Video classification is the task of assigning a label or class to an entire video. Videos are expected to have only one class for each video. Video classification models take a video as input and return a prediction about which class the video belongs to. These models can be used to categorize what a video is all about. A real-world application of video classification is action / activity recognition, which is useful for fitness applications. It is also helpful for vision-impaired individuals, or those who happen to be commuting.
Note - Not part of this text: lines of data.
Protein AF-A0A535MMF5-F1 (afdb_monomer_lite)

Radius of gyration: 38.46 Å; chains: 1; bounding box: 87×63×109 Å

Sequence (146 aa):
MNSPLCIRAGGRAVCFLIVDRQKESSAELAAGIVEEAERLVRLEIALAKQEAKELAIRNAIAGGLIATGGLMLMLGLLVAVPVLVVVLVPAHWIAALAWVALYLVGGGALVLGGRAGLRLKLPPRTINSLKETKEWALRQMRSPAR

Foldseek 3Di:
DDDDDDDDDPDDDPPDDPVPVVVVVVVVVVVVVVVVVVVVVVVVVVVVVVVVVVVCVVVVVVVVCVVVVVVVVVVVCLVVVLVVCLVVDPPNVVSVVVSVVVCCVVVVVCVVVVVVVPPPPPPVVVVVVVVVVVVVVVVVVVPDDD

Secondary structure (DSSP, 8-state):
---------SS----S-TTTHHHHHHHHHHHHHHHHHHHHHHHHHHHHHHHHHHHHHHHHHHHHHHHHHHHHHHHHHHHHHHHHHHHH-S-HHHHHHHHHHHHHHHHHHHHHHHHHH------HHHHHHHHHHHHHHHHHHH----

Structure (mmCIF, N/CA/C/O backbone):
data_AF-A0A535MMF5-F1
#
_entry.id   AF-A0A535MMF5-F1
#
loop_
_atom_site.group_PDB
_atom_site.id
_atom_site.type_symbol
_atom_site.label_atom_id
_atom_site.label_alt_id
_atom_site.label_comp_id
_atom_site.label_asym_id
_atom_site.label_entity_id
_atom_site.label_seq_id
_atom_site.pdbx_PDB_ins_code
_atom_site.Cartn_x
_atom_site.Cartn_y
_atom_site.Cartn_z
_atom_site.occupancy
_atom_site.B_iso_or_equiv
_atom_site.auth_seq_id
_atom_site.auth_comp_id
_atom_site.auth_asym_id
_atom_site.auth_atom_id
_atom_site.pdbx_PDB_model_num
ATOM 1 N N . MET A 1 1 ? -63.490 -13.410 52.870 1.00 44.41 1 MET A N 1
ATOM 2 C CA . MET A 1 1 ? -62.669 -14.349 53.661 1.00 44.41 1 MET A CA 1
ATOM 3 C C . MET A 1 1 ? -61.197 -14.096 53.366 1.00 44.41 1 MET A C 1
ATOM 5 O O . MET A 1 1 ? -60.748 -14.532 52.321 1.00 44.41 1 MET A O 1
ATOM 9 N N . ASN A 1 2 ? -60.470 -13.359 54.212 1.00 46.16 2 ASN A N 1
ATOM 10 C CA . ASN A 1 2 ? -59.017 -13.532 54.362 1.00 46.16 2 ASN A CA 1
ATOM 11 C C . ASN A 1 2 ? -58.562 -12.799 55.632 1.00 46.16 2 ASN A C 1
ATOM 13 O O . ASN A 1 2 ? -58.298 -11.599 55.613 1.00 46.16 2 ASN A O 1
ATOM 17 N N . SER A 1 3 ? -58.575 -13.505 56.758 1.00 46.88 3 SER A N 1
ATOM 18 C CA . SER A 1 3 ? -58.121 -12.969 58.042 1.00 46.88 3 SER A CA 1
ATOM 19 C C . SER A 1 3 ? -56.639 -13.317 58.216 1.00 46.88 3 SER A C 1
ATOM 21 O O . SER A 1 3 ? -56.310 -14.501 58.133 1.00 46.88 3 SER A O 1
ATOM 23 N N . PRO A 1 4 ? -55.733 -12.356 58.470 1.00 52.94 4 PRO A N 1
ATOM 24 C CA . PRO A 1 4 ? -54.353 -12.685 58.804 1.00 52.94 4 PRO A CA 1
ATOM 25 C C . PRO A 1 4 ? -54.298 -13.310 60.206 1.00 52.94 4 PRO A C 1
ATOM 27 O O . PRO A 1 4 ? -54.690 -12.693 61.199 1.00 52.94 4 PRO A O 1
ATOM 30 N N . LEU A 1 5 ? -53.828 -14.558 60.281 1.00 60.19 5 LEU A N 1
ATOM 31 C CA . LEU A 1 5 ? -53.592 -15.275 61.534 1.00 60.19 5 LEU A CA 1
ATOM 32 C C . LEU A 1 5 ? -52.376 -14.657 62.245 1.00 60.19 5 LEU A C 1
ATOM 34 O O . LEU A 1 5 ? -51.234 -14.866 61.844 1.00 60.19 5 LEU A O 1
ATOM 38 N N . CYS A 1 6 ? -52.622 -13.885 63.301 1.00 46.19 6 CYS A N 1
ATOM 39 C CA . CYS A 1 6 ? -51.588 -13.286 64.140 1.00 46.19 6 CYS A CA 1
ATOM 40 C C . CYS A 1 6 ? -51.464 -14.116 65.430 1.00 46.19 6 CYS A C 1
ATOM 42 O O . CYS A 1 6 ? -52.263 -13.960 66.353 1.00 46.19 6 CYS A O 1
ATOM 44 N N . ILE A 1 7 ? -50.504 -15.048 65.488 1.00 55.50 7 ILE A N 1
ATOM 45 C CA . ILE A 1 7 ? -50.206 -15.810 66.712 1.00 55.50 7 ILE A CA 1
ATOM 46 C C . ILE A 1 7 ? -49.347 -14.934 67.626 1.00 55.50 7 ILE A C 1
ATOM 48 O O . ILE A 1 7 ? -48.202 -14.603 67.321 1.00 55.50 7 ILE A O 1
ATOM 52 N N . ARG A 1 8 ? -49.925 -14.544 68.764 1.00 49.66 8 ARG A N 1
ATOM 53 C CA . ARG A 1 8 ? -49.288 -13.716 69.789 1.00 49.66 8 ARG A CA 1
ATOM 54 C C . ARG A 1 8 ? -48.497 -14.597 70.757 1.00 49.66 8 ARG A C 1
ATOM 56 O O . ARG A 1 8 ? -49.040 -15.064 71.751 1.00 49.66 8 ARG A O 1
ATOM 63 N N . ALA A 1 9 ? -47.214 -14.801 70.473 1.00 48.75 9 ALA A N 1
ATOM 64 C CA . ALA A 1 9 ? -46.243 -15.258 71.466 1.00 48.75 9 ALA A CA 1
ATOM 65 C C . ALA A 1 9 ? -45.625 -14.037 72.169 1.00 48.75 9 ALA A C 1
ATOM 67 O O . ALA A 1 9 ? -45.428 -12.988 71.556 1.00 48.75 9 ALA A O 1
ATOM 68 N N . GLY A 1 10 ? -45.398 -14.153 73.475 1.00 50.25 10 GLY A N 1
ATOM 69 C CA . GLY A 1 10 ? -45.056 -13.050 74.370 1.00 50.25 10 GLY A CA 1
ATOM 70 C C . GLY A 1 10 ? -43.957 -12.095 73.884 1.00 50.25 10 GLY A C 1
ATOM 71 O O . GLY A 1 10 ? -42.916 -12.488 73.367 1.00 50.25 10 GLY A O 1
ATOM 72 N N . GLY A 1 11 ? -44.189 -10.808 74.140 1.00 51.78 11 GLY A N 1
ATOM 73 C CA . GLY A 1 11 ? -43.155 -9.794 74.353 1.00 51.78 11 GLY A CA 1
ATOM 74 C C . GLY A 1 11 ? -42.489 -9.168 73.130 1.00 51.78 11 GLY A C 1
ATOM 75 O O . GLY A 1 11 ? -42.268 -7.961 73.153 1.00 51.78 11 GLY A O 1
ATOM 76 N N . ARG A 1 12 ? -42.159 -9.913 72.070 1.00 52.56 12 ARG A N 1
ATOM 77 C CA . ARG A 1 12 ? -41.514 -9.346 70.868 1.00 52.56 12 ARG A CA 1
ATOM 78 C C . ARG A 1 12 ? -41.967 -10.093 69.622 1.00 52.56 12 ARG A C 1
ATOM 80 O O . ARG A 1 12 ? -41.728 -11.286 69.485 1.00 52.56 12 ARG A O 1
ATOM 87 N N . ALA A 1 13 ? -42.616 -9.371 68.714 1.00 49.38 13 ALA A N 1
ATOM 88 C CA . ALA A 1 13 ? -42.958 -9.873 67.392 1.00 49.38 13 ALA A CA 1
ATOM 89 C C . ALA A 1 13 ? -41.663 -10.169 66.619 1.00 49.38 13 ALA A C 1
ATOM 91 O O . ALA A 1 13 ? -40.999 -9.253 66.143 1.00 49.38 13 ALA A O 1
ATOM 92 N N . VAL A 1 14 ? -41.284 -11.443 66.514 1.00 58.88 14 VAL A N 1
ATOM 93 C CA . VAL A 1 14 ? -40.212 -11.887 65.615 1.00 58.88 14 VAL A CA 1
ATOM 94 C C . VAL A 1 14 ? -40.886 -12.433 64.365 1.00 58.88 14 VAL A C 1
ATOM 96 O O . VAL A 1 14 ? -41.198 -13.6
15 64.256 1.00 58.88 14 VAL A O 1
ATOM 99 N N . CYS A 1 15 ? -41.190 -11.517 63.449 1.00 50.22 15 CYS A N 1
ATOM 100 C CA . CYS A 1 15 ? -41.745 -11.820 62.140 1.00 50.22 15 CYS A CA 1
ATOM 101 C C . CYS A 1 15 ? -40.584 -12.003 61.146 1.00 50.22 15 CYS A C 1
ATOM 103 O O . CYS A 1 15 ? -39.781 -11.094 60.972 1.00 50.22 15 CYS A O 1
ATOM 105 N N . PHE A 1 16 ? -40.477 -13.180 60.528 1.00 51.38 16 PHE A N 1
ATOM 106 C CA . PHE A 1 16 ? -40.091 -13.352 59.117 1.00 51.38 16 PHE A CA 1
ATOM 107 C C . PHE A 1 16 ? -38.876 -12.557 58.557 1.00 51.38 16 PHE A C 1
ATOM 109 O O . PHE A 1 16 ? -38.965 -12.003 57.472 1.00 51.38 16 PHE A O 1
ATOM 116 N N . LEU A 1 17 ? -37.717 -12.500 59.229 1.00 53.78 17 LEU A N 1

This guide will show you how to:

1. Fine-tune VideoMAE on a subset of the UCF101 dataset.
2. Use your fine-tuned model for inference.

# Libraries

In [1]:
pip install -q pytorchvideo transformers evaluate

Note: you may need to restart the kernel to use updated packages.


In [2]:
import tarfile
import pathlib
import imageio
import evaluate
import numpy as np
import pytorchvideo.data
from IPython.display import Image

from transformers import VideoMAEImageProcessor, VideoMAEForVideoClassification

# Load Data

In [3]:
from huggingface_hub import hf_hub_download

hf_dataset_identifier = "sayakpaul/ucf101-subset"
filename = "UCF101_subset.tar.gz"
file_path = hf_hub_download(repo_id=hf_dataset_identifier, filename=filename, repo_type="dataset")
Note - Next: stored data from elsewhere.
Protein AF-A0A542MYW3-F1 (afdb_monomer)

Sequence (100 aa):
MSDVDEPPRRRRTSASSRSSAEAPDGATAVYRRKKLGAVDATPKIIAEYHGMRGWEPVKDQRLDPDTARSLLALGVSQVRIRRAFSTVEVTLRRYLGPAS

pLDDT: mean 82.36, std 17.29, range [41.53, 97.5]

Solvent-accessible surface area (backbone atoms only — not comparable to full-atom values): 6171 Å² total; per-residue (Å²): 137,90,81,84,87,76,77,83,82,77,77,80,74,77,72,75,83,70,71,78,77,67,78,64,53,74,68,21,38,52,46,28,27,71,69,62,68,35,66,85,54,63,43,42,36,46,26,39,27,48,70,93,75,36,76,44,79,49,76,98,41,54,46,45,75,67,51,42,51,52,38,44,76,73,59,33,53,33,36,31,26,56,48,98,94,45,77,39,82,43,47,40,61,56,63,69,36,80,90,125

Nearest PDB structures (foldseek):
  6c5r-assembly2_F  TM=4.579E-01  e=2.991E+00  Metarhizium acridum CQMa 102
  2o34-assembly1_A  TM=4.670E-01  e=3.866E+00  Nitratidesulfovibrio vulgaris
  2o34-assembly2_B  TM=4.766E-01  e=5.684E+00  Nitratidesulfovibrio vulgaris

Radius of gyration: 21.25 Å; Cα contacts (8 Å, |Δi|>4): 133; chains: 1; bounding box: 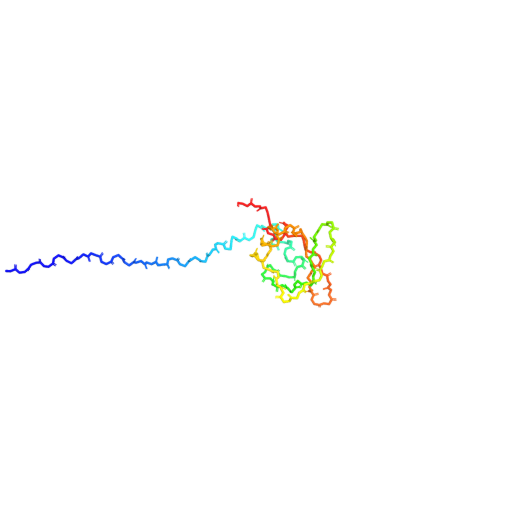29×64×58 Å

Foldseek 3Di:
DDDDPDDDPPPPPPPPPPPDPPPAPPQLQVQCCVQQVGLQDWFDWQWFQQPVVGTDGDPDHTDDLVSLVVCVVVRTQWTWTDHPPDIGIDGSCSNNDPDD

Structure (mmCIF, N/CA/C/O backbone):
data_AF-A0A542MYW3-F1
#
_entry.id   AF-A0A542MYW3-F1
#
loop_
_atom_site.group_PDB
_atom_site.id
_atom_site.type_symbol
_atom_site.label_atom_id
_atom_site.label_alt_id
_atom_site.label_comp_id
_atom_site.label_asym_id
_atom_site.label_entity_id
_atom_site.label_seq_id
_atom_site.pdbx_PDB_ins_code
_atom_site.Cartn_x
_atom_site.Cartn_y
_atom_site.Cartn_z
_atom_site.occupancy
_atom_site.B_iso_or_equiv
_atom_site.auth_seq_id
_atom_site.auth_comp_id
_atom_site.auth_asym_id
_atom_site.auth_atom_id
_atom_site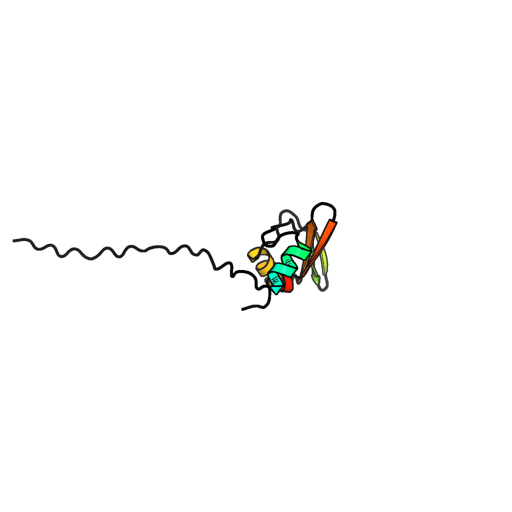.pdbx_PDB_model_num
ATOM 1 N N . MET A 1 1 ? -16.353 -53.550 -45.576 1.00 49.53 1 MET A N 1
ATOM 2 C CA . MET A 1 1 ? -15.011 -52.955 -45.435 1.00 49.53 1 MET A CA 1
ATOM 3 C C . MET A 1 1 ? -15.193 -51.647 -44.705 1.00 49.53 1 MET A C 1
ATOM 5 O O . MET A 1 1 ? -15.986 -50.827 -45.144 1.00 49.53 1 MET A O 1
ATOM 9 N N . SER A 1 2 ? -14.604 -51.583 -43.520 1.00 50.56 2 SER A N 1
ATOM 10 C CA . SER A 1 2 ? -14.747 -50.522 -42.532 1.00 50.56 2 SER A CA 1
ATOM 11 C C . SER A 1 2 ? -13.864 -49.340 -42.905 1.00 50.56 2 SER A C 1
ATOM 13 O O . SER A 1 2 ? -12.681 -49.555 -43.133 1.00 50.56 2 SER A O 1
ATOM 15 N N . ASP A 1 3 ? -14.403 -48.127 -42.869 1.00 53.84 3 ASP A N 1
ATOM 16 C CA . ASP A 1 3 ? -13.593 -46.929 -42.662 1.00 53.84 3 ASP A CA 1
ATOM 17 C C . ASP A 1 3 ? -14.276 -46.105 -41.571 1.00 53.84 3 ASP A C 1
ATOM 19 O O . ASP A 1 3 ? -15.389 -45.600 -41.721 1.00 53.84 3 ASP A O 1
ATOM 23 N N . VAL A 1 4 ? -13.644 -46.136 -40.401 1.00 59.22 4 VAL A N 1
ATOM 24 C CA . VAL A 1 4 ? -14.045 -45.444 -39.181 1.00 59.22 4 VAL A CA 1
ATOM 25 C C . VAL A 1 4 ? -13.381 -44.075 -39.249 1.00 59.22 4 VAL A C 1
ATOM 27 O O . VAL A 1 4 ? -12.193 -43.955 -38.964 1.00 59.22 4 VAL A O 1
ATOM 30 N N . ASP A 1 5 ? -14.136 -43.055 -39.651 1.00 56.78 5 ASP A N 1
ATOM 31 C CA . ASP A 1 5 ? -13.674 -41.667 -39.617 1.00 56.78 5 ASP A CA 1
ATOM 32 C C . ASP A 1 5 ? -13.768 -41.159 -38.166 1.00 56.78 5 ASP A C 1
ATOM 34 O O . ASP A 1 5 ? -14.834 -40.832 -37.638 1.00 56.78 5 ASP A O 1
ATOM 38 N N . GLU A 1 6 ? -12.639 -41.235 -37.464 1.00 62.53 6 GL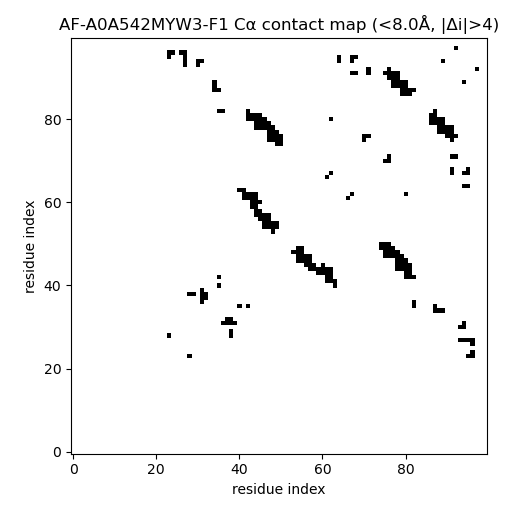U A N 1
ATOM 39 C CA . GLU A 1 6 ? -12.474 -40.800 -36.080 1.00 62.53 6 GLU A CA 1
ATOM 40 C C . GLU A 1 6 ? -12.397 -39.260 -36.007 1.00 62.53 6 GLU A C 1
ATOM 42 O O . GLU A 1 6 ? -11.538 -38.655 -36.653 1.00 62.53 6 GLU A O 1
ATOM 47 N N . PRO A 1 7 ? -13.236 -38.574 -35.204 1.00 67.56 7 PRO A N 1
ATOM 48 C CA . PRO A 1 7 ? -13.171 -37.122 -35.103 1.00 67.56 7 PRO A CA 1
ATOM 49 C C . PRO A 1 7 ? -11.919 -36.683 -34.323 1.00 67.56 7 PRO A C 1
ATOM 51 O O . PRO A 1 7 ? -11.606 -37.256 -33.271 1.00 67.56 7 PRO A O 1
ATOM 54 N N . PRO A 1 8 ? -11.222 -35.607 -34.740 1.00 64.31 8 PRO A N 1
ATOM 55 C CA . PRO A 1 8 ? -10.048 -35.139 -34.024 1.00 64.31 8 PRO A CA 1
ATOM 56 C C . PRO A 1 8 ? -10.445 -34.601 -32.646 1.00 64.31 8 PRO A C 1
ATOM 58 O O . PRO A 1 8 ? -11.087 -33.554 -32.505 1.00 64.31 8 PRO A O 1
ATOM 61 N N . ARG A 1 9 ? -9.997 -35.309 -31.604 1.00 59.47 9 ARG A N 1
ATOM 62 C CA . ARG A 1 9 ? -10.022 -34.868 -30.205 1.00 59.47 9 ARG A CA 1
ATOM 63 C C . ARG A 1 9 ? -9.193 -33.590 -30.067 1.00 59.47 9 ARG A C 1
ATOM 65 O O . ARG A 1 9 ? -7.993 -33.631 -29.798 1.00 59.47 9 ARG A O 1
ATOM 72 N N . ARG A 1 10 ? -9.829 -32.427 -30.239 1.00 56.34 10 ARG A N 1
ATOM 73 C CA . ARG A 1 10 ? -9.218 -31.130 -29.926 1.00 56.34 10 ARG A CA 1
ATOM 74 C C . ARG A 1 10 ? -8.962 -31.052 -28.424 1.00 56.34 10 ARG A C 1
ATOM 76 O O . ARG A 1 10 ? -9.842 -30.743 -27.625 1.00 56.34 10 ARG A O 1
ATOM 83 N N . ARG A 1 11 ? -7.715 -31.350 -28.065 1.00 56.41 11 ARG A N 1
ATOM 84 C CA . ARG A 1 11 ? -7.072 -31.083 -26.779 1.00 56.41 11 ARG A CA 1
ATOM 85 C C . ARG A 1 11 ? -7.393 -29.641 -26.361 1.00 56.41 11 ARG A C 1
ATOM 87 O O . ARG A 1 11 ? -6.813 -28.692 -26.880 1.00 56.41 11 ARG A O 1
ATOM 94 N N . ARG A 1 12 ? -8.326 -29.469 -25.420 1.00 53.97 12 ARG A N 1
ATOM 95 C CA . ARG A 1 12 ? -8.464 -28.235 -24.638 1.00 53.97 12 ARG A CA 1
ATOM 96 C C . ARG A 1 12 ? -7.207 -28.115 -23.779 1.00 53.97 12 ARG A C 1
ATOM 98 O O . ARG A 1 12 ? -7.156 -28.616 -22.663 1.00 53.97 12 ARG A O 1
ATOM 105 N N . THR A 1 13 ? -6.166 -27.487 -24.310 1.00 54.00 13 THR A N 1
ATOM 106 C CA . THR A 1 13 ? -5.128 -26.907 -23.465 1.00 54.00 13 THR A CA 1
ATOM 107 C C . THR A 1 13 ? -5.774 -25.737 -22.740 1.00 54.00 13 THR A C 1
ATOM 109 O O . THR A 1 13 ? -5.973 -24.668 -23.314 1.00 54.00 13 THR A O 1
ATOM 112 N N . SER A 1 14 ? -6.153 -25.960 -21.485 1.00 49.03 14 SER A N 1
ATOM 113 C CA . SER A 1 14 ? -6.336 -24.903 -20.500 1.00 49.03 14 SER A CA 1
ATOM 114 C C . SER A 1 14 ? -5.004 -24.164 -20.386 1.00 49.03 14 SER A C 1
ATOM 116 O O . SER A 1 14 ? -4.124 -24.564 -19.621 1.00 49.03 14 SER A O 1
ATOM 118 N N . ALA A 1 15 ? -4.821 -23.144 -21.224 1.00 50.75 15 ALA A N 1
ATOM 119 C CA . ALA A 1 15 ? -3.763 -22.172 -21.048 1.00 50.75 15 ALA A CA 1
ATOM 120 C C . ALA A 1 15 ? -3.921 -21.635 -19.628 1.00 50.75 15 ALA A C 1
ATOM 122 O O . ALA A 1 15 ? -4.969 -21.099 -19.269 1.00 50.75 15 ALA A O 1
ATOM 123 N N . SER A 1 16 ? -2.911 -21.896 -18.801 1.00 42.28 16 SER A N 1
ATOM 124 C CA . SER A 1 16 ? -2.799 -21.333 -17.471 1.00 42.28 16 SER A CA 1
ATOM 125 C C . SER A 1 16 ? -3.066 -19.838 -17.561 1.00 42.28 16 SER A C 1
ATOM 127 O O . SER A 1 16 ? -2.251 -19.104 -18.116 1.00 42.28 16 SER A O 1
ATOM 129 N N . SER A 1 17 ? -4.166 -19.391 -16.963 1.00 44.91 17 SER A N 1
ATOM 130 C CA . SER A 1 17 ? -4.363 -18.010 -16.541 1.00 44.91 17 SER A CA 1
ATOM 131 C C . SER A 1 17 ? -3.356 -17.691 -15.434 1.00 44.91 17 SER A C 1
ATOM 133 O O . SER A 1 17 ? -3.710 -17.470 -14.283 1.00 44.91 17 SER A O 1
ATOM 135 N N . ARG A 1 18 ? -2.060 -17.711 -15.758 1.00 50.22 18 ARG A N 1
ATOM 136 C CA . ARG A 1 18 ? -1.082 -16.886 -15.062 1.00 50.22 18 ARG A CA 1
ATOM 137 C C . ARG A 1 18 ? -1.313 -15.500 -15.624 1.00 50.22 18 ARG A C 1
ATOM 139 O O . ARG A 1 18 ? -0.672 -15.110 -16.594 1.00 50.22 18 ARG A O 1
ATOM 146 N N . SER A 1 19 ? -2.338 -14.849 -15.076 1.00 41.53 19 SER A N 1
ATOM 147 C CA . SER A 1 19 ? -2.614 -13.436 -15.270 1.00 41.53 19 SER A CA 1
ATOM 148 C C . SER A 1 19 ? -1.286 -12.708 -15.299 1.00 41.53 19 SER A C 1
ATOM 150 O O . SER A 1 19 ? -0.491 -12.841 -14.368 1.00 41.53 19 SER A O 1
ATOM 152 N N . SER A 1 20 ? -1.037 -12.039 -16.417 1.00 45.69 20 SER A N 1
ATOM 153 C CA . SER A 1 20 ? 0.135 -11.233 -16.692 1.00 45.69 20 SER A CA 1
ATOM 154 C C . SER A 1 20 ? 0.484 -10.397 -15.464 1.00 45.69 20 SER A C 1
ATOM 156 O O . SER A 1 20 ? -0.112 -9.351 -15.208 1.00 45.69 20 SER A O 1
ATOM 158 N N . ALA A 1 21 ? 1.451 -10.861 -14.676 1.00 53.12 21 ALA A N 1
ATOM 159 C CA . ALA A 1 21 ? 2.231 -9.975 -13.838 1.00 53.12 21 ALA A CA 1
ATOM 160 C C . ALA A 1 21 ? 3.099 -9.195 -14.824 1.00 53.12 21 ALA A C 1
ATOM 162 O O . ALA A 1 21 ? 4.228 -9.579 -15.120 1.00 53.12 21 ALA A O 1
ATOM 163 N N . GLU A 1 22 ? 2.489 -8.189 -15.447 1.00 57.44 22 GLU A N 1
ATOM 164 C CA . GLU A 1 22 ? 3.169 -7.238 -16.306 1.00 57.44 22 GLU A CA 1
ATOM 165 C C . GLU A 1 22 ? 4.388 -6.746 -15.534 1.00 57.44 22 GLU A C 1
ATOM 167 O O . GLU A 1 22 ? 4.275 -6.330 -14.373 1.00 57.44 22 GLU A O 1
ATOM 172 N N . ALA A 1 23 ? 5.572 -6.943 -16.117 1.00 64.00 23 ALA A N 1
ATOM 173 C CA . ALA A 1 23 ? 6.804 -6.561 -15.455 1.00 64.00 23 ALA A CA 1
ATOM 174 C C . ALA A 1 23 ? 6.687 -5.068 -15.118 1.00 64.00 23 ALA A C 1
ATOM 176 O O . ALA A 1 23 ? 6.354 -4.283 -16.008 1.00 64.00 23 ALA A O 1
ATOM 177 N N . PRO A 1 24 ? 6.896 -4.668 -13.850 1.00 66.25 24 PRO A N 1
ATOM 178 C CA . PRO A 1 24 ? 6.731 -3.277 -13.466 1.00 66.25 24 PRO A CA 1
ATOM 179 C C . PRO A 1 24 ? 7.630 -2.412 -14.345 1.00 66.25 24 PRO A C 1
ATOM 181 O O . PRO A 1 24 ? 8.793 -2.764 -14.571 1.00 66.25 24 PRO A O 1
ATOM 184 N N . ASP A 1 25 ? 7.108 -1.277 -14.811 1.00 79.25 25 ASP A N 1
ATOM 185 C CA . ASP A 1 25 ? 7.928 -0.313 -15.536 1.00 79.25 25 ASP A CA 1
ATOM 186 C C . ASP A 1 25 ? 9.160 0.094 -14.697 1.00 79.25 25 ASP A C 1
ATOM 188 O O . ASP A 1 25 ? 9.223 -0.087 -13.470 1.00 79.25 25 ASP A O 1
ATOM 192 N N . GLY A 1 26 ? 10.187 0.636 -15.358 1.00 82.88 26 GLY A N 1
ATOM 193 C CA . GLY A 1 26 ? 11.450 0.971 -14.691 1.00 82.88 26 GLY A CA 1
ATOM 194 C C . GLY A 1 26 ? 11.263 1.888 -13.473 1.00 82.88 26 GLY A C 1
ATOM 195 O O . GLY A 1 26 ? 11.950 1.729 -12.461 1.00 82.88 26 GLY A O 1
ATOM 196 N N . ALA A 1 27 ? 10.287 2.799 -13.521 1.00 85.06 27 ALA A N 1
ATOM 197 C CA . ALA A 1 27 ? 9.967 3.705 -12.420 1.00 85.06 27 ALA A CA 1
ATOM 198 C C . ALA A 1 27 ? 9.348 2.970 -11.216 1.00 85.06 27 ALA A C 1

UCF101_subset.tar.gz:   0%|          | 0.00/171M [00:00<?, ?B/s]

In [4]:
# Extract tarfile after dataset downloaded
with tarfile.open(file_path) as t:
     t.extractall(".")

From a high-level view, this is how the data are organised:

UCF101_subset/
    train/
        BandMarching/
            video_1.mp4
            video_2.mp4
            ...
        Archery
            video_1.mp4
            video_2.mp4
            ...
        ...
    val/
        BandMarching/
            video_1.mp4
            video_2.mp4
            ...
        Archery
            video_1.mp4
            video_2.mp4
            ...
        ...
    test/
        BandMarching/
            video_1.mp4
            video_2.mp4
            ...
        Archery
            video_1.mp4
            video_2.mp4
            ...
        ...

In [5]:
# Gather some metadata about the dataset

# 1. Count the number of videos
dataset_root_path = "UCF101_subset"
dataset_root_path = pathlib.Path(dataset_root_path)
video_count_train = len(list(dataset_root_path.glob("train/*/*.avi")))
video_count_val = len(list(dataset_root_path.glob("val/*/*.avi")))
video_count_test = len(list(dataset_root_path.glob("test/*/*.avi")))
video_total = video_count_train + video_count_val + video_count_test
print(f"Total videos: {video_total}")

# 2. Inspect all video paths
# NB: there are video clips belonging to the same group/scene where group is denoted by g in the video file paths
# v_ApplyEyeMakeup_g07_c04.avi and v_ApplyEyeMakeup_g07_c06.avi, are examples
# Careful because for the validation/eval splits, you wouldn’t want to have video clips from the same group
# The subset that you are using in this tutorial takes this information into account to prevent leakage
all_video_file_paths = (
    list(dataset_root_path.glob("train/*/*.avi"))
    + list(dataset_root_path.glob("val/*/*.avi"))
    + list(dataset_root_path.glob("test/*/*.avi"))
 )
all_video_file_paths[:5]

Total videos: 405


[PosixPath('UCF101_subset/train/BalanceBeam/v_BalanceBeam_g02_c03.avi'),
 PosixPath('UCF101_subset/train/BalanceBeam/v_BalanceBeam_g24_c03.avi'),
 PosixPath('UCF101_subset/train/BalanceBeam/v_BalanceBeam_g12_c04.avi'),
 PosixPath('UCF101_subset/train/BalanceBeam/v_BalanceBeam_g03_c01.avi'),
 PosixPath('UCF101_subset/train/BalanceBeam/v_BalanceBeam_g25_c01.avi')]

In [6]:
# Derive the set of labels present in the dataset
# Also, create two dictionaries that’ll be helpful when initializing the model

- label2id: maps the class names to integers.
- id2label: maps the integers to class names

In [7]:
class_labels = sorted({str(path).split("/")[2] for path in all_video_file_paths})
label2id = {label: i for i, label in enumerate(class_labels)}
id2label = {i: label for label, i in label2id.items()}

print(f"Unique classes: {list(label2id.keys())}.")
# There should be 10 unique classes. For each class, there are 30 videos in the training set.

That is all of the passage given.